By gaining “system” privileges, he had unfettered, remote access to the entire computer.
“From here we can start turning things on and off — antimalware, firewalls, and override sensitive Windows files,” he said. With a few steps, the computer would have been entirely vulnerable and unable to defend against any malware.
“If I wanted to install ransomware, that could be loaded on,” he said. “It’s game over.”
To prove his level of access, he sent me a screenshot with the plaintext password of the Wi-Fi network that the computer was connected to, something only available to “system”-level processes.
“We considered leaving the laptop playing ‘AC/DC Thunderstruck’ on loop for you, but we didn’t want to upset your neighbors or any pets!” he joked.
“We could even take something like Locky, a DLL-based ransomware, and run it so that it would encrypt all the files in your documents and request a key by setting the wallpaper,” he said.
Though he was given permission, Hickey stopped short of installing the ransomware, citing the possible risk to other devices on the network. “We’ve proved the point enough,” he said. “We can do whatever we wanted,” he said.
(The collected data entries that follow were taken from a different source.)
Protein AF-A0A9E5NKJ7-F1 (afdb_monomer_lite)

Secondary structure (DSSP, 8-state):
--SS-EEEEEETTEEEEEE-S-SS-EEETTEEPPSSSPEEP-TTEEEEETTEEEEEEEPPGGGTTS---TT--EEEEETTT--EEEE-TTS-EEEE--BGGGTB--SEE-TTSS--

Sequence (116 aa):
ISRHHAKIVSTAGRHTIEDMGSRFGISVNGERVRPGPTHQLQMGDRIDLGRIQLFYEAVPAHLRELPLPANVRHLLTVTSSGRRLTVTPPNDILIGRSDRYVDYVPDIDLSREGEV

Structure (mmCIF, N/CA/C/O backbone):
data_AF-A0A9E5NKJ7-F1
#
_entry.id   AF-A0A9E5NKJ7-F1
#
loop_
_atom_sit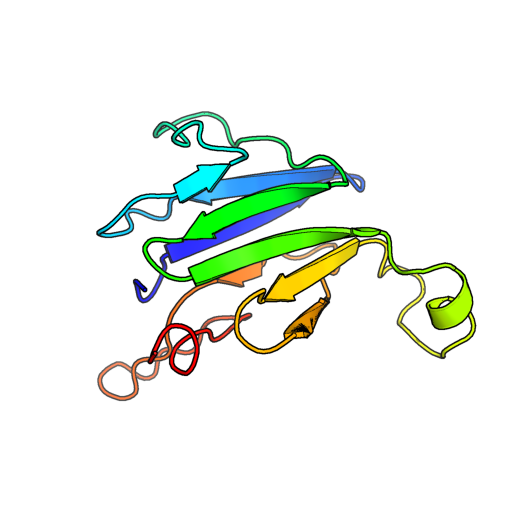e.group_PDB
_atom_site.id
_atom_site.type_symbol
_atom_site.label_atom_id
_atom_site.label_alt_id
_atom_site.label_comp_id
_atom_site.label_asym_id
_atom_site.label_entity_id
_atom_site.label_seq_id
_atom_site.pdbx_PDB_ins_code
_atom_site.Cartn_x
_atom_site.Cartn_y
_atom_site.Cartn_z
_atom_site.occupancy
_atom_site.B_iso_or_equiv
_atom_site.auth_seq_id
_atom_site.auth_comp_id
_atom_site.auth_asym_id
_atom_site.auth_atom_id
_atom_site.pdbx_PDB_model_num
ATOM 1 N N . ILE A 1 1 ? 2.156 -7.158 -10.657 1.00 91.62 1 ILE A N 1
ATOM 2 C CA . ILE A 1 1 ? 2.285 -5.929 -9.830 1.00 91.62 1 ILE A CA 1
ATOM 3 C C . ILE A 1 1 ? 3.734 -5.386 -9.854 1.00 91.62 1 ILE A C 1
ATOM 5 O O . ILE A 1 1 ? 4.624 -6.099 -10.310 1.00 91.62 1 ILE A O 1
ATOM 9 N N . SER A 1 2 ? 3.982 -4.126 -9.459 1.00 92.69 2 SER A N 1
ATOM 10 C CA . SER A 1 2 ? 5.324 -3.481 -9.409 1.00 92.69 2 SER A CA 1
ATOM 11 C C . SER A 1 2 ? 5.976 -3.653 -8.031 1.00 92.69 2 SER A C 1
ATOM 13 O O . SER A 1 2 ? 5.258 -3.926 -7.078 1.00 92.69 2 SER A O 1
ATOM 15 N N . ARG A 1 3 ? 7.311 -3.499 -7.918 1.00 93.94 3 ARG A N 1
ATOM 16 C CA . ARG A 1 3 ? 8.034 -3.580 -6.624 1.00 93.94 3 ARG A CA 1
ATOM 17 C C . ARG A 1 3 ? 7.510 -2.548 -5.627 1.00 93.94 3 ARG A C 1
ATOM 19 O O . ARG A 1 3 ? 6.944 -2.928 -4.619 1.00 93.94 3 ARG A O 1
ATOM 26 N N . HIS A 1 4 ? 7.594 -1.273 -5.994 1.00 92.69 4 HIS A N 1
ATOM 27 C CA . HIS A 1 4 ? 6.918 -0.164 -5.327 1.00 92.69 4 HIS A CA 1
ATOM 28 C C . HIS A 1 4 ? 5.707 0.173 -6.196 1.00 92.69 4 HIS A C 1
ATOM 30 O O . HIS A 1 4 ? 5.867 0.815 -7.229 1.00 92.69 4 HIS A O 1
ATOM 36 N N . HIS A 1 5 ? 4.530 -0.383 -5.907 1.00 93.19 5 HIS A N 1
ATOM 37 C CA . HIS A 1 5 ? 3.362 -0.165 -6.766 1.00 93.19 5 HIS A CA 1
ATOM 38 C C . HIS A 1 5 ? 2.479 0.951 -6.224 1.00 93.19 5 HIS A C 1
ATOM 40 O O . HIS A 1 5 ? 2.175 1.890 -6.949 1.00 93.19 5 HIS A O 1
ATOM 46 N N . ALA A 1 6 ? 2.113 0.862 -4.949 1.00 94.06 6 ALA A N 1
ATOM 47 C CA . ALA A 1 6 ? 1.280 1.853 -4.293 1.00 94.06 6 ALA A CA 1
ATOM 48 C C . ALA A 1 6 ? 1.822 2.181 -2.908 1.00 94.06 6 ALA A C 1
ATOM 50 O O . ALA A 1 6 ? 2.424 1.323 -2.261 1.00 94.06 6 ALA A O 1
ATOM 51 N N . LYS A 1 7 ? 1.562 3.398 -2.438 1.00 93.00 7 LYS A N 1
ATOM 52 C CA . LYS A 1 7 ? 1.767 3.786 -1.044 1.00 93.00 7 LYS A CA 1
ATOM 53 C C . LYS A 1 7 ? 0.447 4.265 -0.459 1.00 93.00 7 LYS A C 1
ATOM 55 O O . LYS A 1 7 ? -0.225 5.094 -1.067 1.00 93.00 7 LYS A O 1
ATOM 60 N N . ILE A 1 8 ? 0.078 3.746 0.707 1.00 91.81 8 ILE A N 1
ATOM 61 C CA . ILE A 1 8 ? -1.042 4.267 1.491 1.00 91.81 8 ILE A CA 1
ATOM 62 C C . ILE A 1 8 ? -0.484 5.136 2.606 1.00 91.81 8 ILE A C 1
ATOM 64 O O . ILE A 1 8 ? 0.238 4.646 3.468 1.00 91.81 8 ILE A O 1
ATOM 68 N N . VAL A 1 9 ? -0.850 6.411 2.595 1.00 89.75 9 VAL A N 1
ATOM 69 C CA . VAL A 1 9 ? -0.476 7.389 3.619 1.00 89.75 9 VAL A CA 1
ATOM 70 C C . VAL A 1 9 ? -1.598 7.491 4.638 1.00 89.75 9 VAL A C 1
ATOM 72 O O . VAL A 1 9 ? -2.758 7.688 4.264 1.00 89.75 9 VAL A O 1
ATOM 75 N N . SER A 1 10 ? -1.254 7.375 5.919 1.00 85.19 10 SER A N 1
ATOM 76 C CA . SER A 1 10 ? -2.206 7.440 7.031 1.00 85.19 10 SER A CA 1
ATOM 77 C C . SER A 1 10 ? -2.018 8.741 7.812 1.00 85.19 10 SER A C 1
ATOM 79 O O . SER A 1 10 ? -1.027 8.912 8.514 1.00 85.19 10 SER A O 1
ATOM 81 N N . THR A 1 11 ? -2.974 9.669 7.742 1.00 82.25 11 THR A N 1
ATOM 82 C CA . THR A 1 11 ? -2.904 10.956 8.459 1.00 82.25 11 THR A CA 1
ATOM 83 C C . THR A 1 11 ? -4.214 11.235 9.183 1.00 82.25 11 THR A C 1
ATOM 85 O O . THR A 1 11 ? -5.268 11.316 8.559 1.00 82.25 11 THR A O 1
ATOM 88 N N . ALA A 1 12 ? -4.161 11.379 10.512 1.00 77.75 12 ALA A N 1
ATOM 89 C CA . ALA A 1 12 ? -5.324 11.687 11.356 1.00 77.75 12 ALA A CA 1
ATOM 90 C C . ALA A 1 12 ? -6.550 10.771 11.109 1.00 77.75 12 ALA A C 1
ATOM 92 O O . ALA A 1 12 ? -7.691 11.229 11.089 1.00 77.75 12 ALA A O 1
ATOM 93 N N . GLY A 1 13 ? -6.315 9.472 10.882 1.00 74.62 13 GLY A N 1
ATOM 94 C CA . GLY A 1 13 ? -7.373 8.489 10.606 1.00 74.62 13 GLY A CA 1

From popping the shell, which took him “a matter of minutes,” he was able to gain full system-wide access to the operating system in a few hours. “That’s because we knew already of these kinds of attacks and these kinds of techniques, and we know it’s worked for us in the past,” he said.
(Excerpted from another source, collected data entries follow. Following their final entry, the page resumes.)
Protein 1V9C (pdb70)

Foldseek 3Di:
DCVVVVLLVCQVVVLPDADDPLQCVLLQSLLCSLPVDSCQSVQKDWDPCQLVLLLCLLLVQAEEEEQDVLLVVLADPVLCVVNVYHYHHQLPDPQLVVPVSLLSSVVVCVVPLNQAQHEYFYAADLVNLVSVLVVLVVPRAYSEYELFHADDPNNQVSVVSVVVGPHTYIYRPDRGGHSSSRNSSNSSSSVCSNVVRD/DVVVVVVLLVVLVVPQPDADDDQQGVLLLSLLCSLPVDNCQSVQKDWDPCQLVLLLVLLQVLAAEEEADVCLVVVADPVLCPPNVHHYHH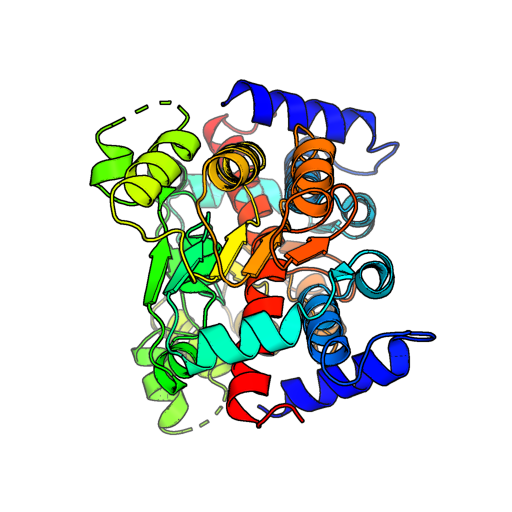QLVDDQLVVVVVVPPSLLSRVVVCVVVVRQASHEYEYAADLVNLVNVLVVVVVPGAHSEYELHHADDPNNQVSVVSVVVGDHTYMYRHDRGGHSSSRNSSSSSSSVCSSVVNHDPD

Radius of gyration: 20.57 Å; Cα contacts (8 Å, |Δi|>4): 798; chains: 2; bounding box: 48×42×52 Å

Solvent-accessible surface area: 16728 Å² total; per-residue (Å²): 244,50,54,67,115,76,3,30,142,42,0,60,152,92,4,44,121,76,75,38,54,126,35,34,18,22,0,0,52,47,0,0,31,21,19,11,9,57,82,7,47,72,33,1,111,24,26,175,40,2,4,94,22,0,15,150,6,0,91,79,16,12,113,0,1,1,4,17,131,25,0,19,24,5,2,37,80,105,94,24,157,81,58,51,11,91,39,25,32,0,22,54,50,94,87,0,76,90,162,109,130,6,87,13,0,10,40,22,0,137,115,117,42,41,1,79,36,3,1,0,0,0,0,54,18,20,49,2,0,57,22,0,14,103,12,0,118,118,45,5,101,5,21,0,0,0,0,0,0,21,10,12,32,58,3,100,112,0,3,157,20,0,55,93,10,74,13,37,23,0,0,0,58,31,78,24,7,6,4,24,5,0,9,5,0,0,30,4,0,2,87,6,4,43,66,70,22,150,83,212,70,77,55,68,53,6,8,123,31,0,58,138,91,11,38,132,71,82,37,45,117,41,38,24,10,0,0,13,25,0,0,40,22,19,9,10,62,84,6,49,81,30,6,129,25,17,188,33,1,3,92,25,0,17,143,3,1,93,75,31,14,92,0,0,0,3,16,77,20,0,28,30,16,4,42,93,95,72,32,166,93,54,51,3,99,36,19,32,0,29,45,37,97,77,0,54,63,83,23,186,81,165,112,126,6,87,12,0,5,42,16,0,93,124,114,48,22,0,86,40,2,0,0,0,0,0,58,14,17,46,0,0,35,6,0,11,107,10,0,142,127,43,0,111,4,25,0,0,0,0,0,0,23,7,10,33,53,1,66,88,0,2,132,29,0,39,127,17,63,11,35,20,0,0,0,44,32,75,21,5,5,3,27,6,0,8,5,0,1,14,4,0,2,88,4,3,47,41,58,25,93,58,86,32

Organism: Thermus thermophilus (NCBI:txid274)

Structure (mmCIF, N/CA/C/O backbone):
data_1V9C
#
_entry.id   1V9C
#
_cell.length_a   54.571
_cell.length_b   67.822
_cell.length_c   56.697
_cell.angle_alpha   90.00
_cell.angle_beta   113.00
_cell.angle_gamma   90.00
#
_symmetry.space_group_name_H-M   'P 1 21 1'
#
loop_
_entity.id
_entity.type
_entity.pdbx_description
1 polymer 'Precorrin-8x Methyl Mutase'
2 non-polymer 'SULFATE ION'
3 non-polymer 'CHLORIDE ION'
4 water water
#
loop_
_atom_site.group_PDB
_atom_site.id
_atom_site.type_symbol
_atom_site.label_atom_id
_atom_site.label_alt_id
_atom_site.label_comp_id
_atom_site.label_asym_id
_atom_site.label_entity_id
_atom_site.label_seq_id
_atom_site.pdbx_PDB_ins_code
_atom_site.Cartn_x
_atom_site.Cartn_y
_atom_site.Cartn_z
_atom_site.occupancy
_atom_site.B_iso_or_equiv
_atom_site.auth_seq_id
_atom_site.auth_comp_id
_atom_site.auth_asym_id
_atom_site.auth_atom_id
_atom_site.pdbx_PDB_model_num
ATOM 1 N N . ARG A 1 6 ? 26.170 12.184 11.769 1.00 82.82 6 ARG A N 1
ATOM 2 C CA . ARG A 1 6 ? 24.821 11.614 12.054 1.00 84.14 6 ARG A CA 1
ATOM 3 C C . ARG A 1 6 ? 24.864 10.374 12.949 1.00 84.90 6 ARG A C 1
ATOM 4 O O . ARG A 1 6 ? 25.900 10.042 13.537 1.00 87.02 6 ARG A O 1
ATOM 12 N N . ALA A 1 7 ? 23.723 9.697 13.043 1.00 82.76 7 ALA A N 1
ATOM 13 C CA . ALA A 1 7 ? 23.591 8.495 13.853 1.00 80.16 7 ALA A CA 1
ATOM 14 C C . ALA A 1 7 ? 24.169 7.296 13.122 1.00 78.85 7 ALA A C 1
ATOM 15 O O . ALA A 1 7 ? 24.175 6.183 13.647 1.00 78.62 7 ALA A O 1
ATOM 17 N N . ILE A 1 8 ? 24.636 7.530 11.899 1.00 77.35 8 ILE A N 1
ATOM 18 C CA . ILE A 1 8 ? 25.231 6.479 11.083 1.00 75.21 8 ILE A CA 1
ATOM 19 C C . ILE A 1 8 ? 26.250 5.757 11.951 1.00 73.97 8 ILE A C 1
ATOM 20 O O . ILE A 1 8 ? 26.419 4.540 11.861 1.00 71.39 8 ILE A O 1
ATOM 25 N N . GLU A 1 9 ? 26.924 6.533 12.794 1.00 73.13 9 GLU A N 1
ATOM 26 C CA . GLU A 1 9 ? 27.930 6.009 13.700 1.00 74.59 9 GLU A CA 1
ATOM 27 C C . GLU A 1 9 ? 27.281 4.904 14.531 1.00 74.24 9 GLU A C 1
ATOM 28 O O . GLU A 1 9 ? 27.809 3.793 14.638 1.00 73.36 9 GLU A O 1
ATOM 34 N N . GLU A 1 10 ? 26.124 5.222 15.106 1.00 72.45 10 GLU A N 1
ATOM 35 C CA . GLU A 1 10 ? 25.373 4.281 15.929 1.00 69.33 10 GLU A CA 1
ATOM 36 C C . GLU A 1 10 ? 24.988 3.005 15.188 1.00 66.16 10 GLU A C 1
ATOM 37 O O . GLU A 1 10 ? 25.283 1.903 15.643 1.00 66.77 10 GLU A O 1
ATOM 43 N N . GLU A 1 11 ? 24.321 3.150 14.049 1.00 62.96 11 GLU A N 1
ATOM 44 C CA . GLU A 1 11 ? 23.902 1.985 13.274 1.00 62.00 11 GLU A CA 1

Hickey did not use any previously-undisclosed or so-called zero-day vulnerabilities to carry out the attack, but he said that this attack chain could be carried out several other ways.
Although Hickey used publicly known techniques that are widely understood by security experts, we nevertheless privately informed Microsoft’s security team of the attack process prior to publication.
For its part, Microsoft rejected the claims.
“In early June, we stated that Windows 10 S was not vulnerable to any known ransomware, and based on the information we received from ZDNet that statement holds true,” said a spokesperson. “We recognize that new attacks and malware emerge continually, which is why [we] are committed to monitoring the threat landscape and working with responsible researchers to ensure that Windows 10 continues to provide the most secure experience possible for our customers.”
This hack may not have been the prettiest or easiest to launch. You could argue that the hack took too many steps that wouldn’t be replicated in the real world, and that this case would rely on either social engineering or physical access to a device, rather than a weaponized file to launch on a double-click. That said, hackers aren’t known to give up after a little over three hours probing vulnerabilities.
In the end, Microsoft said that “no known ransomware” works on the operating system, but by gaining “system”-level access, we showed that it’s entirely possible to take control of the machine to install ransomware.
If there’s a lesson to be learned (and repeated again and again), it’s that nothing is unhackable.